Data items

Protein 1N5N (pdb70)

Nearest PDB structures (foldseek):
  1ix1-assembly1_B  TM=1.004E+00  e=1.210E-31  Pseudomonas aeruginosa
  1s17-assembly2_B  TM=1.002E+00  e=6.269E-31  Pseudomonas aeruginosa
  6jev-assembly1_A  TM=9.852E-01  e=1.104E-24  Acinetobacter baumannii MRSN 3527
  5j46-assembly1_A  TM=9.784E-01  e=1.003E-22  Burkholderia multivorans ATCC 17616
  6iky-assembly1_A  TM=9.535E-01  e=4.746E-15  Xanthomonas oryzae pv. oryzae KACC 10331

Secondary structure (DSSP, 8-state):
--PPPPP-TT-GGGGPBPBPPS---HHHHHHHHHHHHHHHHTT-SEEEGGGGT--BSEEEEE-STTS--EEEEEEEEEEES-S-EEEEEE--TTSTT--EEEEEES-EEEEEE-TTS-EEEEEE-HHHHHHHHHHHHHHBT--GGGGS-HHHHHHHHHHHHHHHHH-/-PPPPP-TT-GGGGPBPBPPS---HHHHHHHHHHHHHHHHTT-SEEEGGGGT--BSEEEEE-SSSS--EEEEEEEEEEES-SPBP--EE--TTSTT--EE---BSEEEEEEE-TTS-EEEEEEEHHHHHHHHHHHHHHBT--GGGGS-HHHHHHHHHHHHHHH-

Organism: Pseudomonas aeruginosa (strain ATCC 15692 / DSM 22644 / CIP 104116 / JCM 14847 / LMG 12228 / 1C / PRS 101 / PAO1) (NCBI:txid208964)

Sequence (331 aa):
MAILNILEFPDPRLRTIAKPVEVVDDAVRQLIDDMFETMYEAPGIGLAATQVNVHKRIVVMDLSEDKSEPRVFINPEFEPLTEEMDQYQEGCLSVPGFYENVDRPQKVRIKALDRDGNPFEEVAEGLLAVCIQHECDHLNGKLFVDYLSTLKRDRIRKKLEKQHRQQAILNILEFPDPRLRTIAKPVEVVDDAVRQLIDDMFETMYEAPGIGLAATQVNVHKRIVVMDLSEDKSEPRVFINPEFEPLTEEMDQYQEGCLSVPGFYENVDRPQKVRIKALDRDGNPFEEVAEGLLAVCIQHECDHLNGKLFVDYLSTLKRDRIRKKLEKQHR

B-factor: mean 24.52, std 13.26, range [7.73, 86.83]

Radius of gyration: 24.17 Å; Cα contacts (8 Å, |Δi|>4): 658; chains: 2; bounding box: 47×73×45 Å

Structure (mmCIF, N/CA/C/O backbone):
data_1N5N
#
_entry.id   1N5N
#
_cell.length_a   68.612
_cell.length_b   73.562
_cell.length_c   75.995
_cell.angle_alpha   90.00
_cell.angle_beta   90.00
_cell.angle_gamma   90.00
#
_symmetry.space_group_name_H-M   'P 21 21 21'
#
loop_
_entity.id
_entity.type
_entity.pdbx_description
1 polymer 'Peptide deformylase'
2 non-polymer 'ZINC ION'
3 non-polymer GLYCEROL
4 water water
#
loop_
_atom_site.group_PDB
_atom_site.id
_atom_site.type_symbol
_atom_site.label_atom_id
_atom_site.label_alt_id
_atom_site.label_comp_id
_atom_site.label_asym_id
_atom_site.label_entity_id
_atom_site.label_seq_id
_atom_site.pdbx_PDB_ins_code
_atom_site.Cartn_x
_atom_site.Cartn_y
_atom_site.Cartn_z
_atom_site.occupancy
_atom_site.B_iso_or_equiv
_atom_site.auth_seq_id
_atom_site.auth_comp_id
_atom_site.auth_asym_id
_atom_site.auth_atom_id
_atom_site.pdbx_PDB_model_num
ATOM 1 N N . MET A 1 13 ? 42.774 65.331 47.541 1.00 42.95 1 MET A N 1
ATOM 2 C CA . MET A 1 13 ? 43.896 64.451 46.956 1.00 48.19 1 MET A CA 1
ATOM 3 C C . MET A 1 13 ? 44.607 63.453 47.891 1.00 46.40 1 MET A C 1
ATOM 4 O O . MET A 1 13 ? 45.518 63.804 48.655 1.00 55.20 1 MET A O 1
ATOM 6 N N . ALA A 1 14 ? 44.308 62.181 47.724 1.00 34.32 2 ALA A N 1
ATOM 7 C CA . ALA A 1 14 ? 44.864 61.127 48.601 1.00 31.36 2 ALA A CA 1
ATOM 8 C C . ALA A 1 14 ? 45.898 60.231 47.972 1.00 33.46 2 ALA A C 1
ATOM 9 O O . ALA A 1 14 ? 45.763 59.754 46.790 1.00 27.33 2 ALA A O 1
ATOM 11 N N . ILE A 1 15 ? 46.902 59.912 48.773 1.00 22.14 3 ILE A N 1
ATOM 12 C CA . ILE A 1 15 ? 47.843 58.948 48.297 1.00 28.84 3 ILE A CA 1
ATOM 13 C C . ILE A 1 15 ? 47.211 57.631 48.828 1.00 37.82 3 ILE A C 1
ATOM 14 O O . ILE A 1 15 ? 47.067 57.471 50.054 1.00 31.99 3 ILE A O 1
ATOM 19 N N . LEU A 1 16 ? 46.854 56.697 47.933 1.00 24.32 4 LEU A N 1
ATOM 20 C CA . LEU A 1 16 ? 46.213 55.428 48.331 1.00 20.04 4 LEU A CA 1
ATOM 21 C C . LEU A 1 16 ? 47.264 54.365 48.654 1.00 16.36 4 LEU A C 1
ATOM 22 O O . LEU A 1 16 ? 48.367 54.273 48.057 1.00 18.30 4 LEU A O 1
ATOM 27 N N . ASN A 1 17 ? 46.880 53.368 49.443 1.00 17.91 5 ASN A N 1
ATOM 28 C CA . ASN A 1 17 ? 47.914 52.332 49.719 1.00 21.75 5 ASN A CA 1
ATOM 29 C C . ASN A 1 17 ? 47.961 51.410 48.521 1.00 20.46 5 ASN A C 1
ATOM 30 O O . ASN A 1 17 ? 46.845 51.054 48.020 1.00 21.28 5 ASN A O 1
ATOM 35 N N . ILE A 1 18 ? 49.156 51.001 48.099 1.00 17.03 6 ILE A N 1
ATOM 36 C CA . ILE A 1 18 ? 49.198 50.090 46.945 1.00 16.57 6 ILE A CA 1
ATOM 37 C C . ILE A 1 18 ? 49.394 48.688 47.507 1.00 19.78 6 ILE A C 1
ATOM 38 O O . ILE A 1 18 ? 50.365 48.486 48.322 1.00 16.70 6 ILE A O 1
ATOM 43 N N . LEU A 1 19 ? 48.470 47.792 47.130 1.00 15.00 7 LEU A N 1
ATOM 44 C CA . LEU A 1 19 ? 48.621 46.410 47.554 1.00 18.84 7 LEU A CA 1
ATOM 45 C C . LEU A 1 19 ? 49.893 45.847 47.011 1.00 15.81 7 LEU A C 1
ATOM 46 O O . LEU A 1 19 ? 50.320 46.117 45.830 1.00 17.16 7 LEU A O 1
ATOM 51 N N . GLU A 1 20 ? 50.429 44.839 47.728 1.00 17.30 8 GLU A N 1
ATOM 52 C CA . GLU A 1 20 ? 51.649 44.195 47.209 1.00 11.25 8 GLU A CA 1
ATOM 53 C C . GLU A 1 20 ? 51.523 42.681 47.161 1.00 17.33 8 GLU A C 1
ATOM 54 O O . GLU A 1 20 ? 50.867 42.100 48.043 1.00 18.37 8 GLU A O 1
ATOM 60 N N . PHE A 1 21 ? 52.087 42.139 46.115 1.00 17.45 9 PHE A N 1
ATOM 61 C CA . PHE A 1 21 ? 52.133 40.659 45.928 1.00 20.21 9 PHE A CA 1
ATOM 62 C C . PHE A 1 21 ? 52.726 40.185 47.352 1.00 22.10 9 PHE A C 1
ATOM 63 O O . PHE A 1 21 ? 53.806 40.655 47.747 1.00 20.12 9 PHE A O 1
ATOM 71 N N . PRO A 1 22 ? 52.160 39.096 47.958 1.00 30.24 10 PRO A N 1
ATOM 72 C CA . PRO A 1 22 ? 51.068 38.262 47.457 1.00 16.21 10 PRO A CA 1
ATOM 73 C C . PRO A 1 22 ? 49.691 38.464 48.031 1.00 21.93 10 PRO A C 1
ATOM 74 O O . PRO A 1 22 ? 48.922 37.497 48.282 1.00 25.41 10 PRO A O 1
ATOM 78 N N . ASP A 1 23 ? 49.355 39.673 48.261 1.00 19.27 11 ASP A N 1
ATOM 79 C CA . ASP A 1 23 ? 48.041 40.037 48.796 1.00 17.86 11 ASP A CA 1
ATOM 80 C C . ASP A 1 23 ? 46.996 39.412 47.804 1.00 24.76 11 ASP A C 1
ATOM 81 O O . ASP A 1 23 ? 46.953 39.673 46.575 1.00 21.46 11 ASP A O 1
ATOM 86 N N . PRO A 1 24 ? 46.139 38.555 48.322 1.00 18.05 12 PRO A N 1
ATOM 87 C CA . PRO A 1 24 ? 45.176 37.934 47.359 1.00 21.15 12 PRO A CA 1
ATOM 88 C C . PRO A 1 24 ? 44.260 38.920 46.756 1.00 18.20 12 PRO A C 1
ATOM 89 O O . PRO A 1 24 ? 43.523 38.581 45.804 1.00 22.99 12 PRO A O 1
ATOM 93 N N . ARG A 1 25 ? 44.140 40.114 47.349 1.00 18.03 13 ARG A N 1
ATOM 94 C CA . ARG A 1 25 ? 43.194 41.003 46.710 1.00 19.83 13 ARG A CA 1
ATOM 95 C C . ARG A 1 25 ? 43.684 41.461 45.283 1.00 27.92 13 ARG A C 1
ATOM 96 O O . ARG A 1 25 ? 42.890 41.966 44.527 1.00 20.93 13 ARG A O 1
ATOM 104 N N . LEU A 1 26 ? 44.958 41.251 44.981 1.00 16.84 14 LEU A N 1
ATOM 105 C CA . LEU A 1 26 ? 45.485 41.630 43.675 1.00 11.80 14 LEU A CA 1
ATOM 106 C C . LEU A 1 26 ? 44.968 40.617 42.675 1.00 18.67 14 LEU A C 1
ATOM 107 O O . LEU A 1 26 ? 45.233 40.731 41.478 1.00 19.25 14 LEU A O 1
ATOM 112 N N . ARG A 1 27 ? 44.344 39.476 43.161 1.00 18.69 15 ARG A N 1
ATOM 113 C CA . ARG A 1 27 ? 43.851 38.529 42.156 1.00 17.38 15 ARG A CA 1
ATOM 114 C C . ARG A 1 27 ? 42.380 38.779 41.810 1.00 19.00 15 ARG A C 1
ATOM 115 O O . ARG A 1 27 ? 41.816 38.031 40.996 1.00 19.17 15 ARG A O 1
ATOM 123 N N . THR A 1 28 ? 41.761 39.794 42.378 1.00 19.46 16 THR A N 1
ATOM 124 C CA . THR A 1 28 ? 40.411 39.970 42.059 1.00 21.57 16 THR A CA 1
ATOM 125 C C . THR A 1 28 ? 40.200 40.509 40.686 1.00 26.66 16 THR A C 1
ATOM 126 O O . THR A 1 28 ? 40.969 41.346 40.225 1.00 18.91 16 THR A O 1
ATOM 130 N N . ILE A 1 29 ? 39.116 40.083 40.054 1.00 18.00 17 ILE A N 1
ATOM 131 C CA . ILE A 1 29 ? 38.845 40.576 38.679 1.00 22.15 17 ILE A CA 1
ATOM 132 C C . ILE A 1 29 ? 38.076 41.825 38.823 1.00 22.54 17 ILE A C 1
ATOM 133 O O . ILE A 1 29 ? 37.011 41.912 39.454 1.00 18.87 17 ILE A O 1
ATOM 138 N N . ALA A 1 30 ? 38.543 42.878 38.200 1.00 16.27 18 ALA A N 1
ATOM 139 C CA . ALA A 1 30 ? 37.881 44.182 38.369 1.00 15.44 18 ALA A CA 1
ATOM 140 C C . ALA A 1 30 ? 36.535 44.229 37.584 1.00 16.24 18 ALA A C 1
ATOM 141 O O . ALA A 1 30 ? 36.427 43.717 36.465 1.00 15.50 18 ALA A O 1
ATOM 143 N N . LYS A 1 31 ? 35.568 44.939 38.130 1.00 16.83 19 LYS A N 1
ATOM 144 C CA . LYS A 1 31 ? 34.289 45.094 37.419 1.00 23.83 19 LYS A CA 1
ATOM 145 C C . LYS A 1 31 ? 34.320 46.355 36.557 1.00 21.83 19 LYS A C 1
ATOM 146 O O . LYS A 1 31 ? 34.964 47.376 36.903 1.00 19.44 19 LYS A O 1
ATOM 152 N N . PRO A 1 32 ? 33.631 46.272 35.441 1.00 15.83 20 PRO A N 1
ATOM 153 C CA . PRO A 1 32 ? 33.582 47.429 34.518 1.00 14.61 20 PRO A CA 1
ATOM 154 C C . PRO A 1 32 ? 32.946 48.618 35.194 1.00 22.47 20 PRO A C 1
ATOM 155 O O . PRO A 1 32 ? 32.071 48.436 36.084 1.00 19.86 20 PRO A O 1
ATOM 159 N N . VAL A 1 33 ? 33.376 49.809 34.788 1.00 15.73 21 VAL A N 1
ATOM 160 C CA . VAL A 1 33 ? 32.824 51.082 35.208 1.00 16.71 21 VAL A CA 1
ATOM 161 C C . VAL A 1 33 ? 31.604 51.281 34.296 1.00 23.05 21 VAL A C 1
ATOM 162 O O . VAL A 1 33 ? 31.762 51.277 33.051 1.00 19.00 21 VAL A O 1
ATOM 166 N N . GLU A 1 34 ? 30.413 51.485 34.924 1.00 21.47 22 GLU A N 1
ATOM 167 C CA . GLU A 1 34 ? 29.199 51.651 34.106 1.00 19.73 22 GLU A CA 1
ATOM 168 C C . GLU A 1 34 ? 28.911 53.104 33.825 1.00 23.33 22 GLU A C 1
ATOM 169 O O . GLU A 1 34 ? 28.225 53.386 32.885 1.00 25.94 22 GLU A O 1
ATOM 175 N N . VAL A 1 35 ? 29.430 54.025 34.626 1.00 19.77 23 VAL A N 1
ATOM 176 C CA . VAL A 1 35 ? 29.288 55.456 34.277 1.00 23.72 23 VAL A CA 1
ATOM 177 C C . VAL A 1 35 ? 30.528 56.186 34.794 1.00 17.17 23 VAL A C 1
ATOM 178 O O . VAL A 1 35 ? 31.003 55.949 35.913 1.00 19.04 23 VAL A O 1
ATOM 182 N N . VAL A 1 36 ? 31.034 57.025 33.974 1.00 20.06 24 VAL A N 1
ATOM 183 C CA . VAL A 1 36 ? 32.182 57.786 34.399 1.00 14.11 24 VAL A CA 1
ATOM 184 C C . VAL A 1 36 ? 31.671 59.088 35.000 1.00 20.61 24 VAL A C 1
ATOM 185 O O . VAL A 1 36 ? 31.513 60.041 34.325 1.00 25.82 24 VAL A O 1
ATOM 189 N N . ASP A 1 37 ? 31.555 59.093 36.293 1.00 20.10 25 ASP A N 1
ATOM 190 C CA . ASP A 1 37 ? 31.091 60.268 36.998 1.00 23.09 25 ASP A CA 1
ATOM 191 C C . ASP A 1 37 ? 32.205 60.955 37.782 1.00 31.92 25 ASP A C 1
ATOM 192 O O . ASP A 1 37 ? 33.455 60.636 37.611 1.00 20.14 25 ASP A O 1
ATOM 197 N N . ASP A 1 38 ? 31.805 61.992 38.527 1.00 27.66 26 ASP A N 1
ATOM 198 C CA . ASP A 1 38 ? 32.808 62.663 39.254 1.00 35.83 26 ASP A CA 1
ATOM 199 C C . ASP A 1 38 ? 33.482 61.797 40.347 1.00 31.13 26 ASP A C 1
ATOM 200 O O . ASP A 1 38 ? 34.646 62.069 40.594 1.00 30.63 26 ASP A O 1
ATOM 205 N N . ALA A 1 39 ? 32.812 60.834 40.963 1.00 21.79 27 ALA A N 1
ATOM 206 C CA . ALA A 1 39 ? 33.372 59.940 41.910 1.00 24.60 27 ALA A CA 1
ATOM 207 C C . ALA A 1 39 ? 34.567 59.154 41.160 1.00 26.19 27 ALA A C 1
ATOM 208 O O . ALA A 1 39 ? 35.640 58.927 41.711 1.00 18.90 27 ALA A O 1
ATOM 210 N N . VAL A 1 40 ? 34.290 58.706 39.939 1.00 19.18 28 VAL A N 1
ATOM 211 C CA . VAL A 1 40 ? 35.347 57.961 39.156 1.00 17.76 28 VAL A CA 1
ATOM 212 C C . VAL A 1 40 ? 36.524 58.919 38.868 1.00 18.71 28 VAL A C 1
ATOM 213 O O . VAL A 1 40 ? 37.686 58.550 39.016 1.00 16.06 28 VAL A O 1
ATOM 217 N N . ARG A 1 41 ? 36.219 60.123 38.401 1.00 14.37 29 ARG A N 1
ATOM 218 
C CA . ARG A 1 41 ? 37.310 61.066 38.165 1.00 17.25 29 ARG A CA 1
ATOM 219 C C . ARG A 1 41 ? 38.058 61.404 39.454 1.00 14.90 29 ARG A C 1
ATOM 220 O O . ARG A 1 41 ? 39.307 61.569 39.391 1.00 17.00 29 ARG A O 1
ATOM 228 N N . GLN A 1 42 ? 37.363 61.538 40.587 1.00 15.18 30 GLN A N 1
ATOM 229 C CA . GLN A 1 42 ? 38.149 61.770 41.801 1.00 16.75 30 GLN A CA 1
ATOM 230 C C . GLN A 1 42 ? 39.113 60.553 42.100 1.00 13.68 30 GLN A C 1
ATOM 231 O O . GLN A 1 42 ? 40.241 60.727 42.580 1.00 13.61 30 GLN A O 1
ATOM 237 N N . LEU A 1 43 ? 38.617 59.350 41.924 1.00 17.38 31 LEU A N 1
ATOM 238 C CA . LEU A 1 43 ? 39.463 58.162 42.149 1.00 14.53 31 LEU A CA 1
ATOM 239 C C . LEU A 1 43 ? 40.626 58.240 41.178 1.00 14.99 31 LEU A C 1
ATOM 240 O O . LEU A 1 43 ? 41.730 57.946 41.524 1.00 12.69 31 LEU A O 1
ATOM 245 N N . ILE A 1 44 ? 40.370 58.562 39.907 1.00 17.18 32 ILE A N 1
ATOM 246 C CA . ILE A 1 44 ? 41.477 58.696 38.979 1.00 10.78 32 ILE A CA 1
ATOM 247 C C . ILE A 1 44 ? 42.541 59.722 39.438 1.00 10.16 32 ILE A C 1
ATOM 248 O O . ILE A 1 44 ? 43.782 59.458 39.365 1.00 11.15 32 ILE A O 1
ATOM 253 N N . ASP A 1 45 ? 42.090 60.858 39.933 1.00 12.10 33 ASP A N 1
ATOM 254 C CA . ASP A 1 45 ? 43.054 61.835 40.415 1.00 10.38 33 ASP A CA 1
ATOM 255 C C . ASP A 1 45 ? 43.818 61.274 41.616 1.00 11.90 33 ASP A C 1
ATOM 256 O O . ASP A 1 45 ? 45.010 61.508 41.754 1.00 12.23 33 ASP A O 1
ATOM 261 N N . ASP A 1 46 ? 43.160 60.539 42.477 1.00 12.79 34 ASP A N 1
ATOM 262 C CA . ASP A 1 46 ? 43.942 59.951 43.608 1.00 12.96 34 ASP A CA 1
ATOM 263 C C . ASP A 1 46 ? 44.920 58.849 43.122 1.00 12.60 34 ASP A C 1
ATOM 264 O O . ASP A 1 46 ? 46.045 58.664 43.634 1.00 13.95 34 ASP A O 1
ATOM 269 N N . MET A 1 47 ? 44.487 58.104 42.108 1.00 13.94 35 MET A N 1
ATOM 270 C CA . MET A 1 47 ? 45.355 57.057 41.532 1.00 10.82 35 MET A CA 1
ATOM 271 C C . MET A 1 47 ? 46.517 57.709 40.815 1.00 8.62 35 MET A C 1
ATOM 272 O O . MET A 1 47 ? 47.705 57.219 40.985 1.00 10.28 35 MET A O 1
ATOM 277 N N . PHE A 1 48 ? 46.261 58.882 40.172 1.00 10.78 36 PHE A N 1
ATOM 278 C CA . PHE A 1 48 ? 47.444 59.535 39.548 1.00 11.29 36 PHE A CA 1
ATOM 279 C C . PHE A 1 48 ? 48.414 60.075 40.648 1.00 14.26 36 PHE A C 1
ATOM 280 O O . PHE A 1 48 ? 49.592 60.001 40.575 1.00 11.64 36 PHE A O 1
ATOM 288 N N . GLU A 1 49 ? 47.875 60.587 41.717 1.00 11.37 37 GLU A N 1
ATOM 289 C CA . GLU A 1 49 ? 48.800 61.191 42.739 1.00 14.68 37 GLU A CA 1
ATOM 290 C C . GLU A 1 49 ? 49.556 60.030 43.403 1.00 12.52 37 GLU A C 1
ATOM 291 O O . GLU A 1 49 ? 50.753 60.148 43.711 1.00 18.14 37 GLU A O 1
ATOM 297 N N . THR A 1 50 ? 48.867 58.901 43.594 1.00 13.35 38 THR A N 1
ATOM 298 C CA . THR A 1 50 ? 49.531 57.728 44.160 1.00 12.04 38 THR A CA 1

...

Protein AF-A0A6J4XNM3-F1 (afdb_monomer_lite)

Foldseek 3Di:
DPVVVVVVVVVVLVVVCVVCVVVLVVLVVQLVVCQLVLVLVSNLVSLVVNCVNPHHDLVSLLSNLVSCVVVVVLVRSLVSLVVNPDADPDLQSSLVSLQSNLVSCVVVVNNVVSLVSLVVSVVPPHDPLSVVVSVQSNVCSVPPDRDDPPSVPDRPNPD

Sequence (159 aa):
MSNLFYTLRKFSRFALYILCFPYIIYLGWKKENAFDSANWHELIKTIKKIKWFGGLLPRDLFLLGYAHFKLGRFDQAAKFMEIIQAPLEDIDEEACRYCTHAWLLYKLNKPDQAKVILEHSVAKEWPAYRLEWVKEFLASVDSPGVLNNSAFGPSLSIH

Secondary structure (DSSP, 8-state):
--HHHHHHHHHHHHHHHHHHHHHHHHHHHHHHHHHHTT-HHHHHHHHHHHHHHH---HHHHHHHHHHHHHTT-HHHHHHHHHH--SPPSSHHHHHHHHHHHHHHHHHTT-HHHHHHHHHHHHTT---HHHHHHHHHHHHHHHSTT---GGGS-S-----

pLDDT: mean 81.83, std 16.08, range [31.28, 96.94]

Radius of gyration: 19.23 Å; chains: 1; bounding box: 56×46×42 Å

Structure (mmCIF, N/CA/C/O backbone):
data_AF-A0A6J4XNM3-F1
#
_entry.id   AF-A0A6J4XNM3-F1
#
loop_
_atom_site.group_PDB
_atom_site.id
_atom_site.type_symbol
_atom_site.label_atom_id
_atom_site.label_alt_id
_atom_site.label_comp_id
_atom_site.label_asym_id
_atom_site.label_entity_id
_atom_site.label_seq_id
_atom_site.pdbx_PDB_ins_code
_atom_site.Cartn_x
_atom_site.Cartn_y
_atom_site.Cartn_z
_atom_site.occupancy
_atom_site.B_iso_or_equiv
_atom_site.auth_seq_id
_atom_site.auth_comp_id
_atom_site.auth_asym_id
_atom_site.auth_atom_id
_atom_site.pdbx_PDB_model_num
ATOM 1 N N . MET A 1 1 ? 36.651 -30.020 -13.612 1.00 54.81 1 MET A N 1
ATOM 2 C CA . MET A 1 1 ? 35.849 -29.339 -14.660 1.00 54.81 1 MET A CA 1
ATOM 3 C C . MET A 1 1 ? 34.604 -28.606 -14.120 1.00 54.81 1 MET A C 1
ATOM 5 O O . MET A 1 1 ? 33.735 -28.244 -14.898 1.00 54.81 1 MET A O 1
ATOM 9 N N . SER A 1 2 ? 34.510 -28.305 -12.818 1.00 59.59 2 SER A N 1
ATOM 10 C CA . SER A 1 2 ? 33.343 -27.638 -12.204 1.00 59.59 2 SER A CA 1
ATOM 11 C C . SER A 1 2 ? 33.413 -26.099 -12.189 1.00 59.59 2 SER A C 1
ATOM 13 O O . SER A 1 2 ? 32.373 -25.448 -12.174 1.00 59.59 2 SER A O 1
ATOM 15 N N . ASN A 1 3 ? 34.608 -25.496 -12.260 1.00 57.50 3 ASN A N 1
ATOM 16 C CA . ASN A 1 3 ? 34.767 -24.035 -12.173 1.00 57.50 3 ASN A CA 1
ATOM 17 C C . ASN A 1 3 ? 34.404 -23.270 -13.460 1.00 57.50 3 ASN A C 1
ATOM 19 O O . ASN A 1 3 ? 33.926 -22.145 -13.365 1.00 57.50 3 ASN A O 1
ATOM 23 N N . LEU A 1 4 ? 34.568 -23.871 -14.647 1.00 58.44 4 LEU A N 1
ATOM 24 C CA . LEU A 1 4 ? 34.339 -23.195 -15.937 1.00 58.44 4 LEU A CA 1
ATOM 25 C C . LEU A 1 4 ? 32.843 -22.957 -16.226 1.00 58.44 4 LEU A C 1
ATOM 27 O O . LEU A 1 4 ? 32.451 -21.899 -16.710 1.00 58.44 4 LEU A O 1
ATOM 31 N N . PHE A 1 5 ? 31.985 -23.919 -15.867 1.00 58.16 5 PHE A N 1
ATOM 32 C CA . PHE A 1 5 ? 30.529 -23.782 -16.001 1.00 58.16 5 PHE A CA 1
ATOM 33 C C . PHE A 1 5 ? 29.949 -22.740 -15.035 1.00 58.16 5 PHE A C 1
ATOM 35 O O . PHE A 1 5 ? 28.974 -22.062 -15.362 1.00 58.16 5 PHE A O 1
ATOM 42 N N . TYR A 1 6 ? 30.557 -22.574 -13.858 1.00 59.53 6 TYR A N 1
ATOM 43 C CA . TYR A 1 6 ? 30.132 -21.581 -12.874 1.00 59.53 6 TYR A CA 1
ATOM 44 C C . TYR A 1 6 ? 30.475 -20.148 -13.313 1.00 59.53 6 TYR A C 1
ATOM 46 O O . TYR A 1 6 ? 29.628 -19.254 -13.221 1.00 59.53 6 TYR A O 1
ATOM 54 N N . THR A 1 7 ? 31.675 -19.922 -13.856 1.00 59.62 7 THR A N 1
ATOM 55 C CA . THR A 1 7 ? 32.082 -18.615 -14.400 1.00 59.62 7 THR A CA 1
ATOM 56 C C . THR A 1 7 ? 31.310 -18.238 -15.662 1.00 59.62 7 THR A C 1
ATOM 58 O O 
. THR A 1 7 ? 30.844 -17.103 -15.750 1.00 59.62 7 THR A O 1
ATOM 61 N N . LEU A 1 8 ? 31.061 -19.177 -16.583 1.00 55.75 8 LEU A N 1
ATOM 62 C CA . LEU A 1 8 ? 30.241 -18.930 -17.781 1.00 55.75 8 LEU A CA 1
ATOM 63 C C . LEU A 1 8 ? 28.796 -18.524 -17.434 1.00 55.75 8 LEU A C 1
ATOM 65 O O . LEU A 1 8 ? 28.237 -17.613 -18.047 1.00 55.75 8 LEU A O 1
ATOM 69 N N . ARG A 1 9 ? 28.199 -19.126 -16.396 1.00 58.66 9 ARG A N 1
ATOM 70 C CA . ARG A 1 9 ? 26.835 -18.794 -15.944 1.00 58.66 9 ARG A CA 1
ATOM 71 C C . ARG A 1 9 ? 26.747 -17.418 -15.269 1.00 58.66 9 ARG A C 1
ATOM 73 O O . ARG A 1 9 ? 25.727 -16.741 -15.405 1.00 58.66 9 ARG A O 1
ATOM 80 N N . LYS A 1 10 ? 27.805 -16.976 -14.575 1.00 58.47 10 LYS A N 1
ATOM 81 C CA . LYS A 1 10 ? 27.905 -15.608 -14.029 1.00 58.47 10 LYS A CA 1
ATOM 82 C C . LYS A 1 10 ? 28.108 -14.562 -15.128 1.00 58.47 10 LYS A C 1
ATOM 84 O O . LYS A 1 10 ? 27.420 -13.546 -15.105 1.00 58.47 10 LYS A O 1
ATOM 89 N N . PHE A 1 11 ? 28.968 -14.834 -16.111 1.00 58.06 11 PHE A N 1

▸ **What is being asked**:
Find each line in the records holding the string "bounding" and show it.

▸ **Task result**:
Radius of gyration: 24.17 Å; Cα contacts (8 Å, |Δi|>4): 658; chains: 2; bounding box: 47×73×45 Å
Radius of gyration: 19.23 Å; chains: 1; bounding box: 56×46×42 Å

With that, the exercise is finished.